Достав из кармана первую ампулу, Бен стал заполнять ее, и
тут пронзительный голос прокричал: «Эй, там! А ну! Что это вы делаете?»
Бен обернулся. Оказалось, что голос принадлежит Роде
Корлесс, домоправительнице отца Каллахэна, которая сидела на первой скамье,
беспомощно крутя в руках четки. Из-под подола черного платья торчало нижняя
рубашка, волосы были в беспорядке — она причесывала их пальцами.
— Где святой отец? Что вы делаете? — голос был тонким,
пронзительным, близким к истерике.
— Вы кто? — спросил Бен.
— Миссис Корлесс. Экономка отца Каллахэна. Где святой отец?
Что вы делаете? — Женщина стиснула руки, ломая пальцы.
— Отец Каллахэн нас покинул, — сказал Бен как мог осторожно.

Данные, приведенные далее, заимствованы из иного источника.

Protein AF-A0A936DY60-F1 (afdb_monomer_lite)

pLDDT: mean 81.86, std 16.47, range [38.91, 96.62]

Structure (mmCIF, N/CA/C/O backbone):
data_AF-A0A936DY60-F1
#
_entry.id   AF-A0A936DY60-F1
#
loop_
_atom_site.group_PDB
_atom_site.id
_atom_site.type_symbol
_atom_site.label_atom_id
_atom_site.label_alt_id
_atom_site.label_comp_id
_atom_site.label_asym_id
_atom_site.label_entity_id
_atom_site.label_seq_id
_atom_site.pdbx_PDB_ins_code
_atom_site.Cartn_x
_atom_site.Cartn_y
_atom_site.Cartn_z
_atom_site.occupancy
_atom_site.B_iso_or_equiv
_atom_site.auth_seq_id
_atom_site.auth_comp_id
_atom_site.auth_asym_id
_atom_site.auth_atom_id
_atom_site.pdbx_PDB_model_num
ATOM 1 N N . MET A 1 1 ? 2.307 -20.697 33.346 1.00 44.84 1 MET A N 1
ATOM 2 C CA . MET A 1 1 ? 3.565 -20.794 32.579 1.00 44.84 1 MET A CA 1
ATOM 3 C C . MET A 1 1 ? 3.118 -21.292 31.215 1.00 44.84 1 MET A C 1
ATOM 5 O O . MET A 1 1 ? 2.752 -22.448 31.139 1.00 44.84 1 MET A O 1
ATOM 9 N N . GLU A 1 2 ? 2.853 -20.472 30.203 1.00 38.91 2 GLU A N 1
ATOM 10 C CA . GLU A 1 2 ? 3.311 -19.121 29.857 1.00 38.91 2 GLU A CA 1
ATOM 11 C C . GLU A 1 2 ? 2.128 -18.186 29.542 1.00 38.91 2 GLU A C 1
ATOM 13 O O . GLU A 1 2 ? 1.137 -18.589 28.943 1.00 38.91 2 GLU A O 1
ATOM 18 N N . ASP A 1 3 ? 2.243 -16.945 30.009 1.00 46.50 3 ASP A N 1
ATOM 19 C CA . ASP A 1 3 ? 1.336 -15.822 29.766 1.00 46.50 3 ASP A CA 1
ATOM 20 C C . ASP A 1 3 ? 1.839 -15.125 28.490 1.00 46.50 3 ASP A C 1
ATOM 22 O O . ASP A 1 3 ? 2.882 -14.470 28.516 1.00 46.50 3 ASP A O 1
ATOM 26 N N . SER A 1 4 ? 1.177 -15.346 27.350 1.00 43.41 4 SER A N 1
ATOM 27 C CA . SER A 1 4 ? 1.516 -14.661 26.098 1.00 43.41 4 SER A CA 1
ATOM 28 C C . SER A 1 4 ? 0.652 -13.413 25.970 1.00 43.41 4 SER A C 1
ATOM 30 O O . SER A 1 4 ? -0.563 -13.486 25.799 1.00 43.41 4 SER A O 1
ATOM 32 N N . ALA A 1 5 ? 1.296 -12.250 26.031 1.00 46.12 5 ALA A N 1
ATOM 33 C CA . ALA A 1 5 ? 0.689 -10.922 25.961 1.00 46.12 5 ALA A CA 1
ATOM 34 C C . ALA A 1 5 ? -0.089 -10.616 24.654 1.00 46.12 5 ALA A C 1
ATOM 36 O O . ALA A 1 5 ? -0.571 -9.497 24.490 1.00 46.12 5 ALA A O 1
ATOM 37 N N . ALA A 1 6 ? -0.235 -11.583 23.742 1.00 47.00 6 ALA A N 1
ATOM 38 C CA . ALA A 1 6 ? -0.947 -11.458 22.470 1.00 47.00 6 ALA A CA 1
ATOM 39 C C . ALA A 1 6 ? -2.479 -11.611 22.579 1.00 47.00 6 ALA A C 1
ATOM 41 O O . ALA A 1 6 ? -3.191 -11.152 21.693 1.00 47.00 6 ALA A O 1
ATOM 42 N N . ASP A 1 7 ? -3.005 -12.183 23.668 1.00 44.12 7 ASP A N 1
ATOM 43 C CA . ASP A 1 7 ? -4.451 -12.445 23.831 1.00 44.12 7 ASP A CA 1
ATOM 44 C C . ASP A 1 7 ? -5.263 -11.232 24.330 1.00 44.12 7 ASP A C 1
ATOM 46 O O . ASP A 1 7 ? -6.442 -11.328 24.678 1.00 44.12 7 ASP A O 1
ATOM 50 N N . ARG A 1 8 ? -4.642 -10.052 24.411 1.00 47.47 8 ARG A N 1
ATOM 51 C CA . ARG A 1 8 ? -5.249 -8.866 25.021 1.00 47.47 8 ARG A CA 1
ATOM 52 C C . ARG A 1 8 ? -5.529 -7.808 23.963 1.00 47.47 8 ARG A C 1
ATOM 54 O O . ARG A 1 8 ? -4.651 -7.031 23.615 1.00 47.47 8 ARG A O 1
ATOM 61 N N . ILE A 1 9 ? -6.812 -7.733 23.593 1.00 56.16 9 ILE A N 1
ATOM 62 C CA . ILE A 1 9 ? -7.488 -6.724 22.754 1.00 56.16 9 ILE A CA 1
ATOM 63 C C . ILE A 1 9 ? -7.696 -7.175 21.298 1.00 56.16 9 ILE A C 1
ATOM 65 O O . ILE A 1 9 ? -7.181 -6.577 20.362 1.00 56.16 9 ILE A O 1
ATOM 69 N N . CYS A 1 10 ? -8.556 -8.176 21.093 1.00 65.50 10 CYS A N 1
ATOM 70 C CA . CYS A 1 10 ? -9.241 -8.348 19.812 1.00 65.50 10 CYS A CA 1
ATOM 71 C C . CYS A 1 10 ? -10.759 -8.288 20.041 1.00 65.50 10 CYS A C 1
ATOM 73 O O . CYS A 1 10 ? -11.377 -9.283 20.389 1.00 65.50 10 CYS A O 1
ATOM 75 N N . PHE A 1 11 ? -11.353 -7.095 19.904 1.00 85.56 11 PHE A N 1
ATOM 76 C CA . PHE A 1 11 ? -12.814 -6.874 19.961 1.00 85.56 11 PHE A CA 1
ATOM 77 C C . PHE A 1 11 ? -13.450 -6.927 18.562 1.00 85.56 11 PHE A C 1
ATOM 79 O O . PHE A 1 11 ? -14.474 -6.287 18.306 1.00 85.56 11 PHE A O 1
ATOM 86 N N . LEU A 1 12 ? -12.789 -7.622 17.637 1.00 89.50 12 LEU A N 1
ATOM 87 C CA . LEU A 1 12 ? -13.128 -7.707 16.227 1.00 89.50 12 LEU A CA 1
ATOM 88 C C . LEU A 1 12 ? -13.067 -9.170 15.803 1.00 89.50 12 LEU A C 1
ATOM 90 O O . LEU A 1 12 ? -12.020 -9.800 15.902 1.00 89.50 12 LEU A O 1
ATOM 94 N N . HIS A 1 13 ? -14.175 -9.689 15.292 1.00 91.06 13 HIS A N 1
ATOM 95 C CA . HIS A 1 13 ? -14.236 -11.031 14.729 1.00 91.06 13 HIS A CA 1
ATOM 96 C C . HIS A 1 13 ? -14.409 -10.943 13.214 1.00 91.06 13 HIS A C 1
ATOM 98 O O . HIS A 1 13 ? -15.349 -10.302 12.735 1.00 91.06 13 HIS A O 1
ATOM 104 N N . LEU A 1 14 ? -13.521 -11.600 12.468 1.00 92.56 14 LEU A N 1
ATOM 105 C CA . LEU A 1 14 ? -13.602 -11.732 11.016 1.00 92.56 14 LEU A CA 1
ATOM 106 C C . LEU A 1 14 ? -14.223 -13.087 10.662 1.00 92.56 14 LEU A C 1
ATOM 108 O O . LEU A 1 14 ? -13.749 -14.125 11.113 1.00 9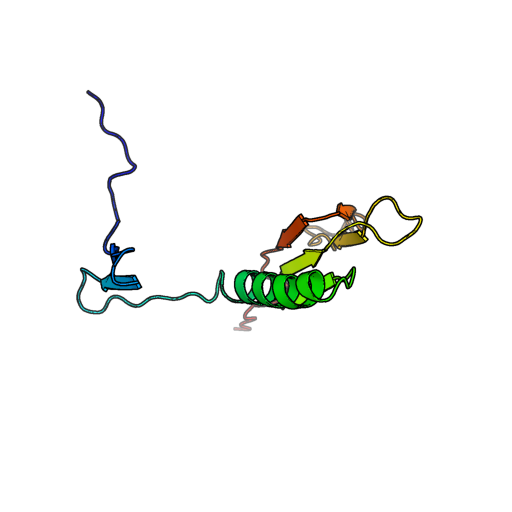2.56 14 LEU A O 1
ATOM 112 N N . ASP A 1 15 ? -15.270 -13.081 9.843 1.00 92.75 15 ASP A N 1
ATOM 113 C CA . ASP A 1 15 ? -15.773 -14.281 9.175 1.00 92.75 15 ASP A CA 1
ATOM 114 C C . ASP A 1 15 ? -15.343 -14.228 7.708 1.00 92.75 15 ASP A C 1
ATOM 116 O O . ASP A 1 15 ? -15.944 -13.521 6.894 1.00 92.75 15 ASP A O 1
ATOM 120 N N . GLU A 1 16 ? -14.280 -14.959 7.376 1.00 92.56 16 GLU A N 1
ATOM 121 C CA . GLU A 1 16 ? -13.734 -15.008 6.016 1.00 92.56 16 GLU A CA 1
ATOM 122 C C . GLU A 1 16 ? -14.710 -15.635 5.015 1.00 92.56 16 GLU A C 1
ATOM 124 O O . GLU A 1 16 ? -14.765 -15.216 3.857 1.00 92.56 16 GLU A O 1
ATOM 129 N N . SER A 1 17 ? -15.519 -16.604 5.457 1.00 95.31 17 SER A N 1
ATOM 130 C CA . SER A 1 17 ? -16.463 -17.314 4.590 1.00 95.31 17 SER A CA 1
ATOM 131 C C . SER A 1 17 ? -17.610 -16.406 4.148 1.00 95.31 17 SER A C 1
ATOM 133 O O . SER A 1 17 ? -17.999 -16.408 2.981 1.00 95.31 17 SER A O 1
ATOM 135 N N . GLN A 1 18 ? -18.116 -15.592 5.078 1.00 95.62 18 GLN A N 1
ATOM 136 C CA . GLN A 1 18 ? -19.192 -14.634 4.837 1.00 95.62 18 GLN A CA 1
ATOM 137 C C . GLN A 1 18 ? -18.667 -13.256 4.418 1.00 95.62 18 GLN A C 1
ATOM 139 O O . GLN A 1 18 ? -19.465 -12.373 4.109 1.00 95.62 18 GLN A O 1
ATOM 144 N N . LYS A 1 19 ? -17.340 -13.054 4.419 1.00 93.44 19 LYS A N 1
ATOM 145 C CA . LYS A 1 19 ? -16.678 -11.755 4.213 1.00 93.44 19 LYS A CA 1
ATOM 146 C C . LYS A 1 19 ? -17.287 -10.659 5.091 1.00 93.44 19 LYS A C 1
ATOM 148 O O . LYS A 1 19 ? -17.605 -9.569 4.617 1.00 93.44 19 LYS A O 1
ATOM 153 N N . SER A 1 20 ? -17.484 -10.967 6.370 1.00 93.31 20 SER A N 1
ATOM 154 C CA . SER A 1 20 ? -18.144 -10.069 7.319 1.00 93.31 20 SER A CA 1
ATOM 155 C C . SER A 1 20 ? -17.284 -9.821 8.553 1.00 93.31 20 SER A C 1
ATOM 157 O O . SER A 1 20 ? -16.421 -10.626 8.901 1.00 93.31 20 SER A O 1
ATOM 159 N N . VAL A 1 21 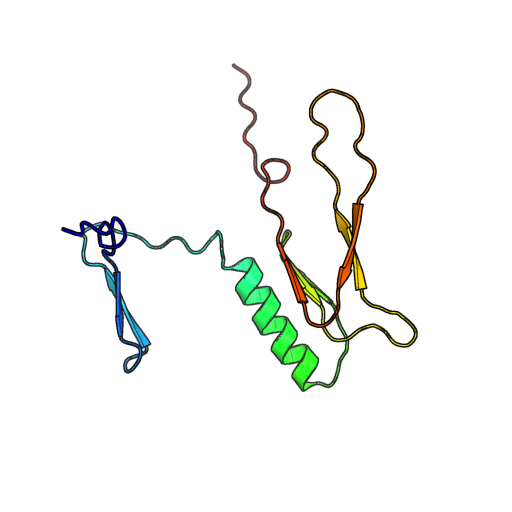? -17.515 -8.685 9.207 1.00 92.25 21 VAL A N 1
ATOM 160 C CA . VAL A 1 21 ? -16.815 -8.289 10.430 1.00 92.25 21 VAL A CA 1
ATOM 161 C C . VAL A 1 21 ? -17.841 -7.980 11.510 1.00 92.25 21 VAL A C 1
ATOM 163 O O . VAL A 1 21 ? -18.816 -7.268 11.263 1.00 92.25 21 VAL A O 1
ATOM 166 N N . ARG A 1 22 ? -17.604 -8.483 12.722 1.00 91.81 22 ARG A N 1
ATOM 167 C CA . ARG A 1 22 ? -18.387 -8.160 13.918 1.00 91.81 22 ARG A CA 1
ATOM 168 C C . ARG A 1 22 ? -17.526 -7.400 14.919 1.00 91.81 22 ARG A C 1
ATOM 170 O O . ARG A 1 22 ? -16.445 -7.858 15.277 1.00 91.81 22 ARG A O 1
ATOM 177 N N . LEU A 1 23 ? -18.039 -6.267 15.398 1.00 92.69 23 LEU A N 1
ATOM 178 C CA . LEU A 1 23 ? -17.442 -5.505 16.496 1.00 92.69 23 LEU A CA 1
ATOM 179 C C . LEU A 1 23 ? -18.108 -5.932 17.804 1.00 92.69 23 LEU A C 1
ATOM 181 O O . LEU A 1 23 ? -19.334 -5.919 17.921 1.00 92.69 23 LEU A O 1
ATOM 185 N N . GLU A 1 24 ? -17.313 -6.341 18.783 1.00 91.56 24 GLU A N 1
ATOM 186 C CA . GLU A 1 24 ? -17.827 -6.930 20.025 1.00 91.56 24 GLU A CA 1
ATOM 187 C C . GLU A 1 24 ? -18.187 -5.887 21.084 1.00 91.56 24 GLU A C 1
ATOM 189 O O . GLU A 1 24 ? -18.904 -6.178 22.042 1.00 91.56 24 GLU A O 1
ATOM 194 N N . LYS A 1 25 ? -17.717 -4.650 20.910 1.00 90.12 25 LYS A N 1
ATOM 195 C CA . LYS A 1 25 ? -17.960 -3.548 21.837 1.00 90.12 25 LYS A CA 1
ATOM 196 C C . LYS A 1 25 ? -18.980 -2.561 21.287 1.00 90.12 25 LYS A C 1
ATOM 198 O O . LYS A 1 25 ? -18.811 -2.014 20.200 1.00 90.12 25 LYS A O 1
ATOM 203 N N . SER A 1 26 ? -20.003 -2.273 22.091 1.00 89.88 26 SER A N 1
ATOM 204 C CA . SER A 1 26 ? -20.943 -1.186 21.807 1.00 89.88 26 SER A CA 1
ATOM 205 C C . SER A 1 26 ? -20.197 0.148 21.691 1.00 89.88 26 SER A C 1
ATOM 207 O O . SER A 1 26 ? -19.331 0.448 22.513 1.00 89.88 26 SER A O 1
ATOM 209 N N . GLY A 1 27 ? -20.513 0.929 20.658 1.00 90.00 27 GLY A N 1
ATOM 210 C CA . GLY A 1 27 ? -19.868 2.216 20.374 1.00 90.00 27 GLY A CA 1
ATOM 211 C C . GLY A 1 27 ? -18.483 2.131 19.717 1.00 90.00 27 GLY A C 1
ATOM 212 O O . GLY A 1 27 ? -17.901 3.173 19.427 1.00 90.00 27 GLY A O 1
ATOM 213 N N . MET A 1 28 ? -17.954 0.931 19.455 1.00 92.25 28 MET A N 1
ATOM 214 C CA . MET A 1 28 ? -16.699 0.759 18.719 1.00 92.25 28 MET A CA 1
ATOM 215 C C . MET A 1 28 ? -16.860 1.177 17.252 1.00 92.25 28 MET A C 1
ATOM 217 O O . MET A 1 28 ? -17.871 0.876 16.619 1.00 92.25 28 MET A O 1
ATOM 221 N N . GLN A 1 29 ? -15.844 1.849 16.713 1.00 90.31 29 GLN A N 1
ATOM 222 C CA . GLN A 1 29 ? -15.773 2.278 15.316 1.00 90.31 29 GLN A CA 1
ATOM 223 C C . GLN A 1 29 ? -14.461 1.805 14.691 1.00 90.31 29 GLN A C 1
ATOM 225 O O . GLN A 1 29 ? -13.467 1.617 15.394 1.00 90.31 29 GLN A O 1
ATOM 230 N N . LEU A 1 30 ? -14.473 1.610 13.373 1.00 89.00 30 LEU A N 1
ATOM 231 C CA . LEU A 1 30 ? -13.281 1.305 12.591 1.00 89.00 30 LEU A CA 1
ATOM 232 C C . LEU A 1 30 ? -12.800 2.565 11.888 1.00 89.00 30 LEU A C 1
ATOM 234 O O . LEU A 1 30 ? -13.579 3.226 11.204 1.00 89.00 30 LEU A O 1
ATOM 238 N N . ASP A 1 31 ? -11.509 2.844 12.021 1.00 89.88 31 ASP A N 1
ATOM 239 C CA . ASP A 1 31 ? -10.816 3.860 11.244 1.00 89.88 31 ASP A CA 1
ATOM 240 C C . ASP A 1 31 ? -9.760 3.169 10.378 1.00 89.88 31 ASP A C 1
ATOM 242 O O . ASP A 1 31 ? -8.853 2.505 10.881 1.00 89.88 31 ASP A O 1
ATOM 246 N N . LEU A 1 32 ? -9.915 3.293 9.060 1.00 88.56 32 LEU A N 1
ATOM 247 C CA . LEU A 1 32 ? -9.011 2.714 8.068 1.00 88.56 32 LEU A CA 1
ATOM 248 C C . LEU A 1 32 ? -8.073 3.769 7.465 1.00 88.56 32 LEU A C 1
ATOM 250 O O . LEU A 1 32 ? -7.340 3.468 6.519 1.00 88.56 32 LEU A O 1
ATOM 254 N N . GLY A 1 33 ? -8.079 5.002 7.978 1.00 86.06 33 GLY A N 1
ATOM 255 C CA . GLY A 1 33 ? -7.324 6.132 7.436 1.00 86.06 33 GLY A CA 1
ATOM 256 C C . GLY A 1 33 ? -5.827 5.854 7.289 1.00 86.06 33 GLY A C 1
ATOM 257 O O . GLY A 1 33 ? -5.217 6.292 6.314 1.00 86.06 33 GLY A O 1
ATOM 258 N N . GLY A 1 34 ? -5.256 5.053 8.194 1.00 84.50 34 GLY A N 1
ATOM 259 C CA . GLY A 1 34 ? -3.844 4.659 8.166 1.00 84.50 34 GLY A CA 1
ATOM 260 C C . GLY A 1 34 ? -3.459 3.633 7.093 1.00 84.50 34 GLY A C 1
ATOM 261 O O . GLY A 1 34 ? -2.277 3.509 6.800 1.00 84.50 34 GLY A O 1
ATOM 262 N N . ILE A 1 35 ? -4.418 2.911 6.497 1.00 87.56 35 ILE A N 1
ATOM 263 C CA . ILE A 1 35 ? -4.139 1.831 5.524 1.00 87.56 35 ILE A CA 1
ATOM 264 C C . ILE A 1 35 ? -4.823 2.022 4.166 1.00 87.56 35 ILE A C 1
ATOM 266 O O . ILE A 1 35 ? -4.459 1.378 3.185 1.00 87.56 35 ILE A O 1
ATOM 270 N N . THR A 1 36 ? -5.818 2.910 4.088 1.00 90.19 36 THR A N 1
ATOM 271 C CA . THR A 1 36 ? -6.686 3.039 2.905 1.00 90.19 36 THR A CA 1
ATOM 272 C C . THR A 1 36 ? -5.911 3.460 1.658 1.00 90.19 36 THR A C 1
ATOM 274 O O . THR A 1 36 ? -6.186 2.973 0.565 1.00 90.19 36 THR A O 1
ATOM 277 N N . LYS A 1 37 ? -4.930 4.354 1.808 1.00 91.88 37 LYS A N 1
ATOM 278 C CA . LYS A 1 37 ? -4.136 4.874 0.687 1.00 91.88 37 LYS A CA 1
ATOM 279 C C . LYS A 1 37 ? -3.220 3.810 0.085 1.00 91.88 37 LYS A C 1
ATOM 281 O O . LYS A 1 37 ? -3.241 3.639 -1.132 1.00 91.88 37 LYS A O 1
ATOM 286 N N . GLY A 1 38 ? -2.514 3.050 0.925 1.00 91.94 38 GLY A N 1
ATOM 287 C CA . GLY A 1 38 ? -1.728 1.891 0.496 1.00 91.94 38 GLY A CA 1
ATOM 288 C C . GLY A 1 38 ? -2.585 0.867 -0.251 1.00 91.94 38 GLY A C 1
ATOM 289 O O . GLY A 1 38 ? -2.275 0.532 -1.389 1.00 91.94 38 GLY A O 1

— О, — она прикрыла глаза. — Он выступил против той напасти,
что поразила этот город?
— Да, — ответил Бен.
— Так я и знала, — сказала миссис Корлесс. — Можно было не
спрашивать. Отец Каллахэн — хороший священник, твердый слуга Господа. Всегда
находились такие, что говорили: ему-де никогда не обрести такой силы духа,
чтобы занять место отца Бергерона, но он занял. Значит, вышло, что отец
Каллахэн не то что хорош — слишком хорош для него. — Миссис Корлесс посмотрела
на них широко раскрытыми глазами. Из левого выкатилась и сбежала по щеке
слезинка. — Он ведь не вернется, правда?
— Не знаю, — сказал Бен.
— Болтали, дескать, святой отец пьет, — продолжала Рода
Корлесс, словно не услышала. — А был хоть один священник-ирландец, который не
зря ел свой хлеб да к бутылке не прикладывался? Это вам не белоручки-неженки,
сосунки, церковные крысы! Куда им до него! — Ее голос поднялся к сводчатому
потолку в хриплом, почти вызывающем крике. — Он священником был, а не
каким-нибудь святошей-олдерменом!
Бен с Марком слушали молча, не удивляясь. Бен был пронизан
нереальностью, и ничто уже не удивляло, даже сил на это не было. Бен с Марком
перестали считать себя борцами, мстителями, избавителями — день вобрал их в
себя, они беспомощно жили — и только.